Professional tasters often find themselves scorned by so-called ordinary drinkers: how can you possibly evaluate a wine without even swallowing it? In reality, it’s like football scouts: watching a kid dribble and shoot for a minute or so is really enough; you don’t need the full 90 minutes. A well-trained taster will produce a similar assessment after the first and hundredth sip. Of course, it is quite a different experience to actually drink half a bottle: feel the texture on the palate multiple times, the alcoholic warmth, the evolution of aromas. A quick tasting is perceiving the wine in its basic gestalt; “session” drinking is experiencing its extended narrative; a photograph versus a movie. Other relationships are also possible: returning to the same bottle the next day, tasting the same wine again from a different bottle, after a month; different temperatures, stemware, food pairings, phases of the biodynamic calendar. Eventually, all these approaches to a wine will add up to its deeper cognition: you can then say about this particular Champagne or Bordeaux that you “know it very well.”
On Thirassia, however, something quite different happened to me. For a week, I just existed there with the three bottles of Mikra Thira. I had no distractions bar the occasional walk and no other interfering liquid flavours, apart from morning coffee. Iteration after iteration of the same; or was it? Every day, the sun rose at six o’clock, and when it moved over my windy terrace, I poured the wines successively into the very same tumbler.
The first afternoon was extremely hot, but Jimmy’s good old fridge did a stellar job: I sipped the mineral chill with real delight. On the second day, I ate figs foraged from a roadside tree, brimming with treacly sweetness but perhaps a little salty, too. A large sailing ship anchored in Korfos, and I watched from above as a few dozen Americans ate prawns in a taverna.
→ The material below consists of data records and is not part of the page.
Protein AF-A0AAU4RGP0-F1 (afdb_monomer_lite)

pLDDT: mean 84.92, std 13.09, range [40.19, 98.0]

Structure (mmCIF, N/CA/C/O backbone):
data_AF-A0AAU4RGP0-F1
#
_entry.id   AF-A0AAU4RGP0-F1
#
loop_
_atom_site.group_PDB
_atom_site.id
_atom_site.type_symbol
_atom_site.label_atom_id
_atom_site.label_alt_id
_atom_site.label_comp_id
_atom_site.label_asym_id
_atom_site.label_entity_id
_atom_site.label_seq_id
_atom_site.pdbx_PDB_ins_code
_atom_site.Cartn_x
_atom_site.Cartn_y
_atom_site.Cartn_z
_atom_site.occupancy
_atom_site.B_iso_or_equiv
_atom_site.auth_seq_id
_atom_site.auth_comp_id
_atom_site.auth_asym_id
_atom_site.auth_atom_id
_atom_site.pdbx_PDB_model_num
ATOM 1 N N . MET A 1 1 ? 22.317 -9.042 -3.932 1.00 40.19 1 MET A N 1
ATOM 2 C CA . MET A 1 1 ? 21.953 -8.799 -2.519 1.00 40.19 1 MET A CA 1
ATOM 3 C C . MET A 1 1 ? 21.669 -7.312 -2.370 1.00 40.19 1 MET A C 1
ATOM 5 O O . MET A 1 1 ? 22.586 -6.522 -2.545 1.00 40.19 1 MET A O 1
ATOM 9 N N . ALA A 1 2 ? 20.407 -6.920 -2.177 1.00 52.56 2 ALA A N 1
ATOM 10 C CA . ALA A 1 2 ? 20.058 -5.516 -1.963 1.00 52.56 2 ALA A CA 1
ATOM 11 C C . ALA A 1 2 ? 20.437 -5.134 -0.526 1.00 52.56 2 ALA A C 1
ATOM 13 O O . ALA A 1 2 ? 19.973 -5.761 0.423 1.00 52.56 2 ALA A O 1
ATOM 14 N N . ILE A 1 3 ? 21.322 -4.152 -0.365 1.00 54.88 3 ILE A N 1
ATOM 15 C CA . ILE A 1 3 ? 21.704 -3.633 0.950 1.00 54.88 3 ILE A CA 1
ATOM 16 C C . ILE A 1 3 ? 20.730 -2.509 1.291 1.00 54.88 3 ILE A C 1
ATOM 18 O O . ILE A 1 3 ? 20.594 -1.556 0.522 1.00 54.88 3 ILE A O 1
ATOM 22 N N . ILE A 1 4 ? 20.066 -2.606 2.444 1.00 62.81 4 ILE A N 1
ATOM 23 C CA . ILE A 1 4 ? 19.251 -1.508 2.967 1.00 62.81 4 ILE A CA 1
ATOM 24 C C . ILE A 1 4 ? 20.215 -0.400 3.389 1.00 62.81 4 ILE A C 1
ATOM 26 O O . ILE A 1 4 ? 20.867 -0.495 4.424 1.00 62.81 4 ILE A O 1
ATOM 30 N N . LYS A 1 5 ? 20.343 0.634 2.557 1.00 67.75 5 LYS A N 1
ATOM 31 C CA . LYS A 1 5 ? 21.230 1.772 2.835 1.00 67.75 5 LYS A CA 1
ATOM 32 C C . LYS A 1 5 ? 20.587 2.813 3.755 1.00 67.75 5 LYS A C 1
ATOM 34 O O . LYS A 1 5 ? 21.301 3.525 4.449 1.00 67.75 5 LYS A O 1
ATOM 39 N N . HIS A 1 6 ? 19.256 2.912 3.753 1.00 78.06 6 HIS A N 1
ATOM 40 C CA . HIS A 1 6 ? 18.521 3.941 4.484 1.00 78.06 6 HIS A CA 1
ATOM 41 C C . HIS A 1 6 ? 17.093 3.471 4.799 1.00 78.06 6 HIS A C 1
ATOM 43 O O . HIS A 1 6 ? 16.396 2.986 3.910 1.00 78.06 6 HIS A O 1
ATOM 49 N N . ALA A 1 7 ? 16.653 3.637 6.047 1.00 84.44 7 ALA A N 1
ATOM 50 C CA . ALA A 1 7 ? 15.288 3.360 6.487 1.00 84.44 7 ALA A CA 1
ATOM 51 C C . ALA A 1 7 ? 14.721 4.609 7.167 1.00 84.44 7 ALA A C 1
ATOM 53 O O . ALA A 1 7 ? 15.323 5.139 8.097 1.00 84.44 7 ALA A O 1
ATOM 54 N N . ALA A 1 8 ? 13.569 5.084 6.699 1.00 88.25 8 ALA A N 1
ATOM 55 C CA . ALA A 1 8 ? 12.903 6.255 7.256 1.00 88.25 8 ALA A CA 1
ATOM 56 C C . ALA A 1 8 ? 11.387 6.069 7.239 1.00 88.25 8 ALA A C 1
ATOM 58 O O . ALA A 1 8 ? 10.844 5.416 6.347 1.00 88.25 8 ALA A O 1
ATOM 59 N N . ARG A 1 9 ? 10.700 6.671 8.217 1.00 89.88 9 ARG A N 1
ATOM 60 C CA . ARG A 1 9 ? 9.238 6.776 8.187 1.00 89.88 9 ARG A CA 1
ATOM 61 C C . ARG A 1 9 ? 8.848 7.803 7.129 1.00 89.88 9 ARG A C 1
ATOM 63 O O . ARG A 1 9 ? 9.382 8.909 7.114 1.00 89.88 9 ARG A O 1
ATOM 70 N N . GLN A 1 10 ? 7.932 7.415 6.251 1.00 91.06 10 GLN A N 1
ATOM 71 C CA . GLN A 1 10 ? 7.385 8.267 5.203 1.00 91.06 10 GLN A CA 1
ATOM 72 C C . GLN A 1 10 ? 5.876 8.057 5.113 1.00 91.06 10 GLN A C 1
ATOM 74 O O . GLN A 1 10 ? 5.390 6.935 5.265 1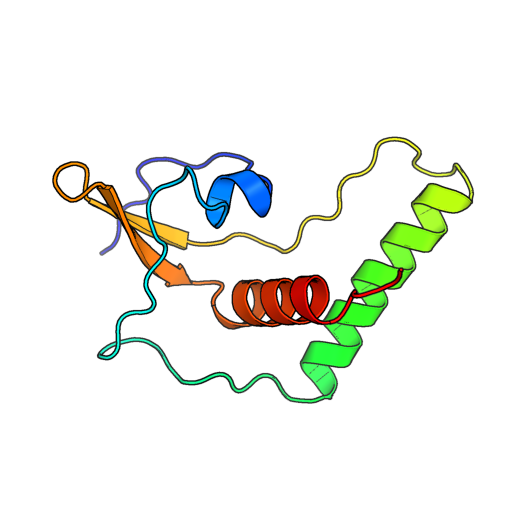.00 91.06 10 GLN A O 1
ATOM 79 N N . THR A 1 11 ? 5.136 9.130 4.849 1.00 93.25 11 THR A N 1
ATOM 80 C CA . THR A 1 11 ? 3.719 9.042 4.486 1.00 93.25 11 THR A CA 1
ATOM 81 C C . THR A 1 11 ? 3.571 8.612 3.026 1.00 93.25 11 THR A C 1
ATOM 83 O O . THR A 1 11 ? 4.494 8.764 2.223 1.00 93.25 11 THR A O 1
ATOM 86 N N . LEU A 1 12 ? 2.383 8.136 2.640 1.00 91.62 12 LEU A N 1
ATOM 87 C CA . LEU A 1 12 ? 2.088 7.835 1.233 1.00 91.62 12 LEU A CA 1
ATOM 88 C C . LEU A 1 12 ? 2.316 9.059 0.331 1.00 91.62 12 LEU A C 1
ATOM 90 O O . LEU A 1 12 ? 2.914 8.930 -0.731 1.00 91.62 12 LEU A O 1
ATOM 94 N N . GLY A 1 13 ? 1.956 10.265 0.784 1.00 91.12 13 GLY A N 1
ATOM 95 C CA . GLY A 1 13 ? 2.210 11.500 0.035 1.00 91.12 13 GLY A CA 1
ATOM 96 C C . GLY A 1 13 ? 3.6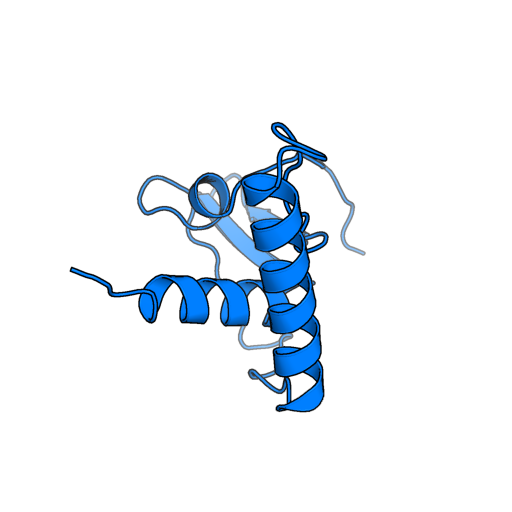99 11.795 -0.190 1.00 91.12 13 GLY A C 1
ATOM 97 O O . GLY A 1 13 ? 4.070 12.277 -1.255 1.00 91.12 13 GLY A O 1
ATOM 98 N N . GLN A 1 14 ? 4.570 11.462 0.767 1.00 91.38 14 GLN A N 1
ATOM 99 C CA . GLN A 1 14 ? 6.029 11.584 0.613 1.00 91.38 14 GLN A CA 1
ATOM 100 C C . GLN A 1 14 ? 6.631 10.484 -0.278 1.00 91.38 14 GLN A C 1
ATOM 102 O O . GLN A 1 14 ? 7.715 10.660 -0.836 1.00 91.38 14 GLN A O 1
ATOM 107 N N . LEU A 1 15 ? 5.952 9.339 -0.398 1.00 91.25 15 LEU A N 1
ATOM 108 C CA . LEU A 1 15 ? 6.417 8.212 -1.201 1.00 91.25 15 LEU A CA 1
ATOM 109 C C . LEU A 1 15 ? 5.998 8.324 -2.673 1.00 91.25 15 LEU A C 1
ATOM 111 O O . LEU A 1 15 ? 6.844 8.132 -3.539 1.00 91.25 15 LEU A O 1
ATOM 115 N N . ILE A 1 16 ? 4.722 8.623 -2.944 1.00 90.56 16 ILE A N 1
ATOM 116 C CA . ILE A 1 16 ? 4.114 8.591 -4.290 1.00 90.56 16 ILE A CA 1
ATOM 117 C C . ILE A 1 16 ? 3.506 9.932 -4.737 1.00 90.56 16 ILE A C 1
ATOM 119 O O . ILE A 1 16 ? 2.838 9.992 -5.766 1.00 90.56 16 ILE A O 1
ATOM 123 N N . GLY A 1 17 ? 3.690 11.016 -3.977 1.00 89.62 17 GLY A N 1
ATOM 124 C CA . GLY A 1 17 ? 3.172 12.337 -4.355 1.00 89.62 17 GLY A CA 1
ATOM 125 C C . GLY A 1 17 ? 3.876 12.929 -5.582 1.00 89.62 17 GLY A C 1
ATOM 126 O O . GLY A 1 17 ? 5.060 12.686 -5.791 1.00 89.62 17 GLY A O 1
ATOM 127 N N . ALA A 1 18 ? 3.170 13.772 -6.342 1.00 83.06 18 ALA A N 1
ATOM 128 C CA . ALA A 1 18 ? 3.609 14.298 -7.644 1.00 83.06 18 ALA A CA 1
ATOM 129 C C . ALA A 1 18 ? 4.963 15.039 -7.642 1.00 83.06 18 ALA A C 1
ATOM 131 O O . ALA A 1 18 ? 5.649 15.066 -8.658 1.00 83.06 18 ALA A O 1
ATOM 132 N N . ASN A 1 19 ? 5.361 15.620 -6.506 1.00 85.75 19 ASN A N 1
ATOM 133 C CA . ASN A 1 19 ? 6.632 16.341 -6.363 1.00 85.75 19 ASN A CA 1
ATOM 134 C C . ASN A 1 19 ? 7.799 15.446 -5.895 1.00 85.75 19 ASN A C 1
ATOM 136 O O . ASN A 1 19 ? 8.884 15.953 -5.613 1.00 85.75 19 ASN A O 1
ATOM 140 N N . ASN A 1 20 ? 7.587 14.132 -5.773 1.00 87.25 20 ASN A N 1
ATOM 141 C CA . ASN A 1 20 ? 8.597 13.166 -5.340 1.00 87.25 20 ASN A CA 1
ATOM 142 C C . ASN A 1 20 ? 9.111 12.322 -6.522 1.00 87.25 20 ASN A C 1
ATOM 144 O O . ASN A 1 20 ? 8.426 12.210 -7.538 1.00 87.25 20 ASN A O 1
ATOM 148 N N . PRO A 1 21 ? 10.303 11.701 -6.392 1.00 87.94 21 PRO A N 1
ATOM 149 C CA . PRO A 1 21 ? 10.781 10.682 -7.324 1.00 87.94 21 PRO A CA 1
ATOM 150 C C . PRO A 1 21 ? 9.706 9.647 -7.654 1.00 87.94 21 PRO A C 1
ATOM 152 O O . PRO A 1 21 ? 9.095 9.083 -6.744 1.00 87.94 21 PRO A O 1
ATOM 155 N N . VAL A 1 22 ? 9.512 9.373 -8.944 1.00 88.44 22 VAL A N 1
ATOM 156 C CA . VAL A 1 22 ? 8.532 8.380 -9.397 1.00 88.44 22 VAL A CA 1
ATOM 157 C C . VAL A 1 22 ? 8.911 7.004 -8.852 1.00 88.44 22 VAL A C 1
ATOM 159 O O . VAL A 1 22 ? 10.073 6.592 -8.931 1.00 88.44 22 VAL A O 1
ATOM 162 N N . VAL A 1 23 ? 7.916 6.298 -8.311 1.00 90.94 23 VAL A N 1
ATOM 163 C CA . VAL A 1 23 ? 8.038 4.892 -7.920 1.00 90.94 23 VAL A CA 1
ATOM 164 C C . VAL A 1 23 ? 7.594 4.019 -9.090 1.00 90.94 23 VAL A C 1
ATOM 166 O O . VAL A 1 23 ? 6.447 4.104 -9.521 1.00 90.94 23 VAL A O 1
ATOM 169 N N . THR A 1 24 ? 8.491 3.182 -9.599 1.00 91.19 24 THR A N 1
ATOM 170 C CA . THR A 1 24 ? 8.232 2.248 -10.698 1.00 91.19 24 THR A CA 1
ATOM 171 C C . THR A 1 24 ? 8.139 0.817 -10.181 1.00 91.19 24 THR A C 1
ATOM 173 O O . THR A 1 24 ? 8.819 0.431 -9.228 1.00 91.19 24 THR A O 1
ATOM 176 N N . VAL A 1 25 ? 7.286 0.014 -10.811 1.00 91.06 25 VAL A N 1
ATOM 177 C CA . VAL A 1 25 ? 7.220 -1.434 -10.592 1.00 91.06 25 VAL A CA 1
ATOM 178 C C . VAL A 1 25 ? 8.016 -2.093 -11.723 1.00 91.06 25 VAL A C 1
ATOM 180 O O . VAL A 1 25 ? 7.634 -1.905 -12.874 1.00 91.06 25 VAL A O 1
ATOM 183 N N . PRO A 1 26 ? 9.132 -2.794 -11.445 1.00 87.75 26 PRO A N 1
ATOM 184 C CA . PRO A 1 26 ? 9.912 -3.462 -12.488 1.00 87.75 26 PRO A CA 1
ATOM 185 C C . PRO A 1 26 ? 9.138 -4.614 -13.142 1.00 87.75 26 PRO A C 1
ATOM 187 O O . PRO A 1 26 ? 8.646 -5.500 -12.443 1.00 87.75 26 PRO A O 1
ATOM 190 N N . ASP A 1 27 ? 9.072 -4.629 -14.474 1.00 79.62 27 ASP A N 1
ATOM 191 C CA . ASP A 1 27 ? 8.289 -5.613 -15.241 1.00 79.62 27 ASP A CA 1
ATOM 192 C C . ASP A 1 27 ? 8.863 -7.044 -15.198 1.00 79.62 27 ASP A C 1
ATOM 194 O O . ASP A 1 27 ? 8.156 -8.015 -15.457 1.00 79.62 27 ASP A O 1
ATOM 198 N N . ASP A 1 28 ? 10.152 -7.189 -14.891 1.00 79.75 28 ASP A N 1
ATOM 199 C CA . ASP A 1 28 ? 10.916 -8.437 -15.008 1.00 79.75 28 ASP A CA 1
ATOM 200 C C . ASP A 1 28 ? 10.923 -9.303 -13.738 1.00 79.75 28 ASP A C 1
ATOM 202 O O . ASP A 1 28 ? 11.178 -10.506 -13.794 1.00 79.75 28 ASP A O 1
ATOM 206 N N . SER A 1 29 ? 10.669 -8.692 -12.583 1.00 76.75 29 SER A N 1
ATOM 207 C CA . SER A 1 29 ? 10.928 -9.286 -11.268 1.00 76.75 29 SER A CA 1
ATOM 208 C C . SER A 1 29 ? 9.746 -9.185 -10.308 1.00 76.75 29 SER A C 1
ATOM 210 O O . SER A 1 29 ? 9.742 -9.853 -9.270 1.00 76.75 29 SER A O 1
ATOM 212 N N . GLN A 1 30 ? 8.722 -8.401 -10.654 1.00 85.94 30 GLN A N 1
ATOM 213 C CA . GLN A 1 30 ? 7.515 -8.254 -9.855 1.00 85.94 30 GLN A CA 1
ATOM 214 C C . GLN A 1 30 ? 6.314 -8.954 -10.486 1.00 85.94 30 GLN A C 1
ATOM 216 O O . GLN A 1 30 ? 6.129 -8.992 -11.699 1.00 85.94 30 GLN A O 1
ATOM 221 N N . ARG A 1 31 ? 5.452 -9.502 -9.628 1.00 89.44 31 ARG A N 1
ATOM 222 C CA . ARG A 1 31 ? 4.197 -10.122 -10.064 1.00 89.44 31 ARG A CA 1
ATOM 223 C C . ARG A 1 31 ? 3.090 -9.085 -10.204 1.00 89.44 31 ARG A C 1
ATOM 225 O O . ARG A 1 31 ? 3.097 -8.048 -9.545 1.00 89.44 31 ARG A O 1
ATOM 232 N N . GLN A 1 32 ? 2.071 -9.426 -10.982 1.00 92.06 32 GLN A N 1
ATOM 233 C CA . GLN A 1 32 ? 0.837 -8.650 -11.039 1.00 92.06 32 GLN A CA 1
ATOM 234 C C . GLN A 1 32 ? 0.124 -8.592 -9.677 1.00 92.06 32 GLN A C 1
ATOM 236 O O . GLN A 1 32 ? 0.341 -9.414 -8.768 1.00 92.06 32 GLN A O 1
ATOM 241 N N . TYR A 1 33 ? -0.774 -7.613 -9.549 1.00 94.25 33 TYR A N 1
ATOM 242 C CA . TYR A 1 33 ? -1.673 -7.545 -8.407 1.00 94.25 33 TYR A CA 1
ATOM 243 C C . TYR A 1 33 ? -2.462 -8.854 -8.274 1.00 94.25 33 TYR A C 1
ATOM 245 O O . TYR A 1 33 ? -3.059 -9.339 -9.228 1.00 94.25 33 TYR A O 1
ATOM 253 N N . SER A 1 34 ? -2.400 -9.456 -7.094 1.00 95.50 34 SER A N 1
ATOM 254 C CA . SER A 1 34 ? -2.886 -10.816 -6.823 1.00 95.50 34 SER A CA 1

I found the Terrasea too sweet again, but the Nykteri now sat comfortably in its peachy armchair and was pitch-perfect. On Thursday, I walked to the monastery then swam in the cool, shaded sea, returning to my terrace very thirsty indeed; the White Label was extremely appetizing in its lemony, salty simplicity. Friday was the day of melancholy; the meltemi eased for a while, as if the wind was telling me, I know how you feel. That day, I took a last sip of each of the wines, saying goodbye, as if to old friends.
I wouldn’t say my opinion about those wines changed. If I wrote a technical tasting note, it would pretty much echo my words and assessments of five days before. Yet something important happened. Unlike the thousands of wines I taste through the year, I really internalised those three Thirassiá wines. As we do with our favourite music, listened to hundreds of time until we no longer need to hear it from the loudspeakers: it lives inside us, resounds in our heads. We accompanied each other on this strange journey (through time, not space) until they became as familiar as worn-out shoes that the foot can’t even feel: an extension of the body. We grew into each other to become one — the wines and I.